**Problem:** Can you quote the lines below exactly, starting at the line with "ATOM 290 N N" and going through the last one?

**Dataset excerpts:**
- - - - -

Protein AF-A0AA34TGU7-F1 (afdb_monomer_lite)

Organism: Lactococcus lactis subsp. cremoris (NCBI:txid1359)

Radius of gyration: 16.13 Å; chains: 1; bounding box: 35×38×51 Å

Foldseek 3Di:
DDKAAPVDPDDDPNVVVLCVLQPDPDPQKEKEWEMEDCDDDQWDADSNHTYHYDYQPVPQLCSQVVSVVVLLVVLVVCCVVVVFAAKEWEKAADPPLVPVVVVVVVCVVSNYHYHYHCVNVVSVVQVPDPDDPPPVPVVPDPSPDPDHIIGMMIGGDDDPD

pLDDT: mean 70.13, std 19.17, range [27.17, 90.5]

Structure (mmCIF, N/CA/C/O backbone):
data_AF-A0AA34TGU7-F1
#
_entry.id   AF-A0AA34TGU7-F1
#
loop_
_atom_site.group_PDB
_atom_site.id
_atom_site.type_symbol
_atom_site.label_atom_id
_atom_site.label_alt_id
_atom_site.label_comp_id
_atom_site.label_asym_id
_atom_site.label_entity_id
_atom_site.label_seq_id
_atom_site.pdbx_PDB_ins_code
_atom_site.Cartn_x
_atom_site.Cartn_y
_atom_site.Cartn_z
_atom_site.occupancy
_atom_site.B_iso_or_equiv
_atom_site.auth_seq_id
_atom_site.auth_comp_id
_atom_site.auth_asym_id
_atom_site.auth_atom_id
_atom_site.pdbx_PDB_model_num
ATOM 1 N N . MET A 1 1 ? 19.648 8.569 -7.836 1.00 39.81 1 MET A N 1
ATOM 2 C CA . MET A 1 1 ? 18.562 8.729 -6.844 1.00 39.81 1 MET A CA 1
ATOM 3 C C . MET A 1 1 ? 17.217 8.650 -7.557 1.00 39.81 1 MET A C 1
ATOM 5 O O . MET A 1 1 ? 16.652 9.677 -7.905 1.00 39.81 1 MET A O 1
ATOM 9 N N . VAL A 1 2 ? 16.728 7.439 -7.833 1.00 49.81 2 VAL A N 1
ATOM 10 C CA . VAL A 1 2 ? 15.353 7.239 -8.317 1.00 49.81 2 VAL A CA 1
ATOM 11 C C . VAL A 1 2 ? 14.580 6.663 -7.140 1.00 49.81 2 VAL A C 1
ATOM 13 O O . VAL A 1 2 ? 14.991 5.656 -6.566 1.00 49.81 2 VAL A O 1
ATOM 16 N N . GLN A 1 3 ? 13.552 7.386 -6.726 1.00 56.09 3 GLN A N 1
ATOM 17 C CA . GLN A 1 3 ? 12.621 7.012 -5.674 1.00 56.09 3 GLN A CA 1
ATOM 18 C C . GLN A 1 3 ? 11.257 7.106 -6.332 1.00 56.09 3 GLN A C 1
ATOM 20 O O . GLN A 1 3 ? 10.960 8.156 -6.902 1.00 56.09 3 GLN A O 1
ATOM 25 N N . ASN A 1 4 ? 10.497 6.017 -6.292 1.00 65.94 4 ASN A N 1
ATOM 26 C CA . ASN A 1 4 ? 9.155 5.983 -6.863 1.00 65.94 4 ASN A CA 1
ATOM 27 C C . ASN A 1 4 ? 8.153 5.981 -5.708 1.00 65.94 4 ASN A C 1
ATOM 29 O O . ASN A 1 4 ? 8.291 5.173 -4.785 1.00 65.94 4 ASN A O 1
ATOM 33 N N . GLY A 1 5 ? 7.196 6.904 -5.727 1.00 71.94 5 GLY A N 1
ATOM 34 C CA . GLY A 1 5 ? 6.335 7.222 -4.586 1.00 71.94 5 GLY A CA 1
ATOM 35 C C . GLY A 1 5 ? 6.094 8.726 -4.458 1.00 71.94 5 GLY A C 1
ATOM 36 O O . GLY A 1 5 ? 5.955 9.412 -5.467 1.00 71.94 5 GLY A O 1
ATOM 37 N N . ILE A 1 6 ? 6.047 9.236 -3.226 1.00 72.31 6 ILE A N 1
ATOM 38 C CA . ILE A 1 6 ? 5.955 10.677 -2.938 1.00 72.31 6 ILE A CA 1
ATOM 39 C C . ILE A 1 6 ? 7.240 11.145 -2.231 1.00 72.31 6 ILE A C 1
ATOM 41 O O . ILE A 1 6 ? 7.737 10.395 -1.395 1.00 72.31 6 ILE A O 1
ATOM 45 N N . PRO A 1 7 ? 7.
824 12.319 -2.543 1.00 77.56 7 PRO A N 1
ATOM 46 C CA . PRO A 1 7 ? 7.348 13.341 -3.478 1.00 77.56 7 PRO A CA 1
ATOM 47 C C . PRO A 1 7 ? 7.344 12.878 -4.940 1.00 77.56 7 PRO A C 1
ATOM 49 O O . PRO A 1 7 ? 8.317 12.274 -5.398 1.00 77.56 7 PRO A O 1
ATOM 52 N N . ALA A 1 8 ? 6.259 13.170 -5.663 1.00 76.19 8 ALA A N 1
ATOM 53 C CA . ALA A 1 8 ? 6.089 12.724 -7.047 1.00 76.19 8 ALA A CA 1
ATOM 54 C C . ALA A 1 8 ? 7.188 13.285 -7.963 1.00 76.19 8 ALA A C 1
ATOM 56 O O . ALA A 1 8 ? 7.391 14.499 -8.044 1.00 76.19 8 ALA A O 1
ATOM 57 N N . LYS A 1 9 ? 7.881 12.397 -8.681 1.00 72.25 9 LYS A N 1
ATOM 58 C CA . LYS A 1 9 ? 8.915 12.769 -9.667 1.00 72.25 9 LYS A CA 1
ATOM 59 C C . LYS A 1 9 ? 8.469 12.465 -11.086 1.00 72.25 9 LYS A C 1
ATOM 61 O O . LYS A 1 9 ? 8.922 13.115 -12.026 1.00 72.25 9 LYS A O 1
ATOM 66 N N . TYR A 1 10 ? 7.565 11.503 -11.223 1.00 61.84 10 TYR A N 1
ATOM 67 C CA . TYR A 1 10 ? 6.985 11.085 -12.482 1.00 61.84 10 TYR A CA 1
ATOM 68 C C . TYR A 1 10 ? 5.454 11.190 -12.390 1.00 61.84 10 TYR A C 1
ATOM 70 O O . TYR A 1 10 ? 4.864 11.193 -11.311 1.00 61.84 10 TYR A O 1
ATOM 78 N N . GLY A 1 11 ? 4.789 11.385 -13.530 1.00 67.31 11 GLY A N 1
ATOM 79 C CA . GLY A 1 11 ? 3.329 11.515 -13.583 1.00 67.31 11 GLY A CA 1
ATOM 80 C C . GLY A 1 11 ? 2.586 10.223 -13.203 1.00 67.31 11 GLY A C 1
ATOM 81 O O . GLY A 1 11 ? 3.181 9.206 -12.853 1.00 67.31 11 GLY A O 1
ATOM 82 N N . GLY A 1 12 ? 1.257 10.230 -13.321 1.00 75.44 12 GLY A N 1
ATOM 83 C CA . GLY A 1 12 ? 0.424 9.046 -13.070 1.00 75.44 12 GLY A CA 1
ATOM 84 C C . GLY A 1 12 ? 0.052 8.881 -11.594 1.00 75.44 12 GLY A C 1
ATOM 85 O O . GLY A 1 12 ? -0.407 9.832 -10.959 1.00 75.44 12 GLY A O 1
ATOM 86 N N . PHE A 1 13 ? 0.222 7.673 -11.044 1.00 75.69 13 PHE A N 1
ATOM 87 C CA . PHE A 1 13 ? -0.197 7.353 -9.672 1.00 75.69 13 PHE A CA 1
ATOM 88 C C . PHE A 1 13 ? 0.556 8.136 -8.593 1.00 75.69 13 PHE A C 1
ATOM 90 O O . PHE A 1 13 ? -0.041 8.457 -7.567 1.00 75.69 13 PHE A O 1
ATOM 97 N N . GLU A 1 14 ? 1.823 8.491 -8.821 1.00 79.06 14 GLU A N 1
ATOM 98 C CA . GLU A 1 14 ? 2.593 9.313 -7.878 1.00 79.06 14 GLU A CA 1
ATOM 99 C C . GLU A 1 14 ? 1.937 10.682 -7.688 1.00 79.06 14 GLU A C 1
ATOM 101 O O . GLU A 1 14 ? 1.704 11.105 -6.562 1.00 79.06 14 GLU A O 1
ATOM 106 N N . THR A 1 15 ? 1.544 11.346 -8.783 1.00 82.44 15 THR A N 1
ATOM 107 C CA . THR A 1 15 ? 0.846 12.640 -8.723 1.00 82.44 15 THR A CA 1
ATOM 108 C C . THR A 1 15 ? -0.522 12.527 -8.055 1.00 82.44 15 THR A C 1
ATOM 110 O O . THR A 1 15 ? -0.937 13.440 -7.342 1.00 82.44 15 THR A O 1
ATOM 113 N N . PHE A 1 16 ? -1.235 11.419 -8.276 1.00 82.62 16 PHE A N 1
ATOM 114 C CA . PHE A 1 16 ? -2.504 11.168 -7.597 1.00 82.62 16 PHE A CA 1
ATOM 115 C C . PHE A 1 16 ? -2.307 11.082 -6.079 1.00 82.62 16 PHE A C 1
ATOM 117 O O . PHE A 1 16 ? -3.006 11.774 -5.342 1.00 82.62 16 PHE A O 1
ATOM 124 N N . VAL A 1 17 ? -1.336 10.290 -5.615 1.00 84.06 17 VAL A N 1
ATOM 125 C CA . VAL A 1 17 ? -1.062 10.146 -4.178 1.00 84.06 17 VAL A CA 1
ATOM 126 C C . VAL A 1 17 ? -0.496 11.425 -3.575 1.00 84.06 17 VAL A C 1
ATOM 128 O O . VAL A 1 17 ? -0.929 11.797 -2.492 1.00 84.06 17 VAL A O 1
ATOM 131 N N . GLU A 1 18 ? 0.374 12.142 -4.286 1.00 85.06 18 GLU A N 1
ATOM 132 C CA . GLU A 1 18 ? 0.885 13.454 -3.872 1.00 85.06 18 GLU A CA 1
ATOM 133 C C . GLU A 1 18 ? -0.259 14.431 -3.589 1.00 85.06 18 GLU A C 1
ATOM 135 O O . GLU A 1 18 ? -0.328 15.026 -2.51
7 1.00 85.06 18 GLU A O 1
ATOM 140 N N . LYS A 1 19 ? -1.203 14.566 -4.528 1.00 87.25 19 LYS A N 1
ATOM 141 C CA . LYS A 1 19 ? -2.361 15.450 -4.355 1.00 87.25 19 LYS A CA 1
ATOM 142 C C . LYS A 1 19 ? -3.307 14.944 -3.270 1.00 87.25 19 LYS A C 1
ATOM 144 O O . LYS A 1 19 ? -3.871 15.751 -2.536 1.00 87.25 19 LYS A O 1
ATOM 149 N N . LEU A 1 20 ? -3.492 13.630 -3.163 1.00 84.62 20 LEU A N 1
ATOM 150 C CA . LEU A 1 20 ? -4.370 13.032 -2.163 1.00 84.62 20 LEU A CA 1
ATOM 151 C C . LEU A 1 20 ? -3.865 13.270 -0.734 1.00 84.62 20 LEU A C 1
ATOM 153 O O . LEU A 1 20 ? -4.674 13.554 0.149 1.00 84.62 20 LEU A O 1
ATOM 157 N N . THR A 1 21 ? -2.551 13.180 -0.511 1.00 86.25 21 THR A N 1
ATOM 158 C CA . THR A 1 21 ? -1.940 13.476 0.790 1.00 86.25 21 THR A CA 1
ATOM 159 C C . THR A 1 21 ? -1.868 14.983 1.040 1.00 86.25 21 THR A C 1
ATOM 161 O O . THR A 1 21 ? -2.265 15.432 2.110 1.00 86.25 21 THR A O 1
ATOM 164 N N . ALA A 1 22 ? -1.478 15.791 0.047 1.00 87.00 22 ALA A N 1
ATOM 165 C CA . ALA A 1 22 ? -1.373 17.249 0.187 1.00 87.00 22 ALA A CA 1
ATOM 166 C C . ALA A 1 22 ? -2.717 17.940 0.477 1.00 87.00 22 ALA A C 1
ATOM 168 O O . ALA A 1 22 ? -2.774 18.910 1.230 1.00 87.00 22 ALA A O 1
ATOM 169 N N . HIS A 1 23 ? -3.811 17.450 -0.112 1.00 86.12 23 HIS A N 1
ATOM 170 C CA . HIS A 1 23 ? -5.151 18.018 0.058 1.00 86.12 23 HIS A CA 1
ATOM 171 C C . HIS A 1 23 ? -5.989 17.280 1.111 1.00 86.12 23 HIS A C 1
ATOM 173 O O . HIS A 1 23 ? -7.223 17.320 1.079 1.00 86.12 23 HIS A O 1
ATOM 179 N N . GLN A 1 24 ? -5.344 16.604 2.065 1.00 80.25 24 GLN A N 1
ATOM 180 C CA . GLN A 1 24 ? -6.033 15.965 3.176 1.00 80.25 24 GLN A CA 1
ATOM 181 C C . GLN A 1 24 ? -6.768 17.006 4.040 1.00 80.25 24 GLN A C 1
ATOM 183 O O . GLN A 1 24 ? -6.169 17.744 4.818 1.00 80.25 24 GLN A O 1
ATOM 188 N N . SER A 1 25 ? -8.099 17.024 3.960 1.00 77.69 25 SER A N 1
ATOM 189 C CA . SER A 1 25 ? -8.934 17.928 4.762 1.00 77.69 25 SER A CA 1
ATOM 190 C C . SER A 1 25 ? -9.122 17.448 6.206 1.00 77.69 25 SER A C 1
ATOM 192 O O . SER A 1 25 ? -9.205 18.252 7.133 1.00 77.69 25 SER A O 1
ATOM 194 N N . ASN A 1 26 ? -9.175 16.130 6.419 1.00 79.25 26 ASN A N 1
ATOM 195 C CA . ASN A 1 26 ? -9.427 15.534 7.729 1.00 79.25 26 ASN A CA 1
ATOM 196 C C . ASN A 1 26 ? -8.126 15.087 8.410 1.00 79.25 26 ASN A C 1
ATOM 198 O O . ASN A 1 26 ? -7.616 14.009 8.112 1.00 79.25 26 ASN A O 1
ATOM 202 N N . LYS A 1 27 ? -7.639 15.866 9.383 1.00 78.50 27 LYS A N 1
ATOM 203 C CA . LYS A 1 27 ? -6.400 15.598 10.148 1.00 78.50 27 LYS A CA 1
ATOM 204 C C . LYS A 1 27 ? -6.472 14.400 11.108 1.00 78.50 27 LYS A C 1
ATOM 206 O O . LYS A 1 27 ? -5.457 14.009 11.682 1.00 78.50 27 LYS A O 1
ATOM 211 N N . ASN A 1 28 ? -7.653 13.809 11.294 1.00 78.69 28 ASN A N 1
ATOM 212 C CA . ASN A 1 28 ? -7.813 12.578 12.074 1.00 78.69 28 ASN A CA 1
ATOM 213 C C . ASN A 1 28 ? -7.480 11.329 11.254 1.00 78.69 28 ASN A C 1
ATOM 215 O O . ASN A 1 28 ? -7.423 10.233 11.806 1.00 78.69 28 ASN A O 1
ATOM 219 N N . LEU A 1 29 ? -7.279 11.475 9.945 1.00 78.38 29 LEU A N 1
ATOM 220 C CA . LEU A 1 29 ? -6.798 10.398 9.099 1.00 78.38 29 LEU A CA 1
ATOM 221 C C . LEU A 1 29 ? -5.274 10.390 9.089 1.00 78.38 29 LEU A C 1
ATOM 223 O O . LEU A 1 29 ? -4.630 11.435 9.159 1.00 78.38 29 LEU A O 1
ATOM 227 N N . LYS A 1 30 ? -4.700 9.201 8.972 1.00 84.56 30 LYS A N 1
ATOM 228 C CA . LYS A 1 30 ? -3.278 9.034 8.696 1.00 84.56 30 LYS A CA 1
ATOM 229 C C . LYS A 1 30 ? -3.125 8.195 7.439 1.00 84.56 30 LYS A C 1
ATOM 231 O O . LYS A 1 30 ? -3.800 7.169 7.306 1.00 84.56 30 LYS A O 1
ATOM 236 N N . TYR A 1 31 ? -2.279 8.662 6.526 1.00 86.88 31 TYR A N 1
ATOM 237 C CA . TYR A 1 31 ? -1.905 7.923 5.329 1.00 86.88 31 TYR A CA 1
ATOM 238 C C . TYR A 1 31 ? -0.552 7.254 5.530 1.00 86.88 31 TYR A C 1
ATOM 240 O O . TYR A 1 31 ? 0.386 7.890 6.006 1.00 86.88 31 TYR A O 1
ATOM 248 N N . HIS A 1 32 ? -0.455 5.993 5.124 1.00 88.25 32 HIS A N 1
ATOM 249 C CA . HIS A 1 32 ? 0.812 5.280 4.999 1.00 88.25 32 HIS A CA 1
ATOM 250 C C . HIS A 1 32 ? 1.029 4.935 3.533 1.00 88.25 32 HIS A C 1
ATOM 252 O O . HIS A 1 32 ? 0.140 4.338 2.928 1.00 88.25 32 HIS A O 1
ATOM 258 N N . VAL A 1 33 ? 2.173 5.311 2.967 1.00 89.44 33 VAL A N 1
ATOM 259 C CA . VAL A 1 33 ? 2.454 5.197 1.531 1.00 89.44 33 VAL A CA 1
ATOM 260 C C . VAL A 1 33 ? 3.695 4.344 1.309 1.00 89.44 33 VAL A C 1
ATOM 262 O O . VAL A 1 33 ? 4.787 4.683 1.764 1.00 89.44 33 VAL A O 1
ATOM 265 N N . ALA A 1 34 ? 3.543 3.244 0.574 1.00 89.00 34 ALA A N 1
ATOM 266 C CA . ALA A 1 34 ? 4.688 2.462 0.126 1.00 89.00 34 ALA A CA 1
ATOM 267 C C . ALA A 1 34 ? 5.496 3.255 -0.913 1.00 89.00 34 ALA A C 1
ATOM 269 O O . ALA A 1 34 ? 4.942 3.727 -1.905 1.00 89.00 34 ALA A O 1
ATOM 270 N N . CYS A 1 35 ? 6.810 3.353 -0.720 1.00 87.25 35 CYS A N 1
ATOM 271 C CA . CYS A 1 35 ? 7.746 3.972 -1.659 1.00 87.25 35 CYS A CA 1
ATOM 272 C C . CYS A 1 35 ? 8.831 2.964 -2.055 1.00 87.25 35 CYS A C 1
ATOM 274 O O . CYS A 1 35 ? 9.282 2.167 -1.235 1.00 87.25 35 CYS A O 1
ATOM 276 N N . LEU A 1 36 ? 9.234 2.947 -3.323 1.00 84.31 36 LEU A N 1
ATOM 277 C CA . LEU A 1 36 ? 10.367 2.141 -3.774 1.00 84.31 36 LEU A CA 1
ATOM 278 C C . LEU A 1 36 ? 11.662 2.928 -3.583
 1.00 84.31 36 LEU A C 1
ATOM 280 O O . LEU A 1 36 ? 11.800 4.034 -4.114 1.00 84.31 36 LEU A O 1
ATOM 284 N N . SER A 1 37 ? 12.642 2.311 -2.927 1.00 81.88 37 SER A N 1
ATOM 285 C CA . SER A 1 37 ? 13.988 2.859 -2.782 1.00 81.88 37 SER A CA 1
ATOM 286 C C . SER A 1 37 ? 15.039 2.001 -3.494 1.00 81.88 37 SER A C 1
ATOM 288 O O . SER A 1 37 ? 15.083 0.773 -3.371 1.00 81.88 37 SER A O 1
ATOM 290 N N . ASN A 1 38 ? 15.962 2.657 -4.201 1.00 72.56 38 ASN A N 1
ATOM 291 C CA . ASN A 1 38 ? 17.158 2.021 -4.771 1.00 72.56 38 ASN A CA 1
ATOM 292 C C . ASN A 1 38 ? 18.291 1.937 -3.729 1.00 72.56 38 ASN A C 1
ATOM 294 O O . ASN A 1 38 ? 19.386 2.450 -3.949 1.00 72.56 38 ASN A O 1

- - - - -

**Solution to this problem:**
ATOM 290 N N . ASN A 1 38 ? 15.962 2.657 -4.201 1.00 72.56 38 ASN A N 1
ATOM 291 C CA . ASN A 1 38 ? 17.158 2.021 -4.771 1.00 72.56 38 ASN A CA 1
ATOM 292 C C . ASN A 1 38 ? 18.291 1.937 -3.729 1.00 72.56 38 ASN A C 1
ATOM 294 O O . ASN A 1 38 ? 19.386 2.450 -3.949 1.00 72.56 38 ASN A O 1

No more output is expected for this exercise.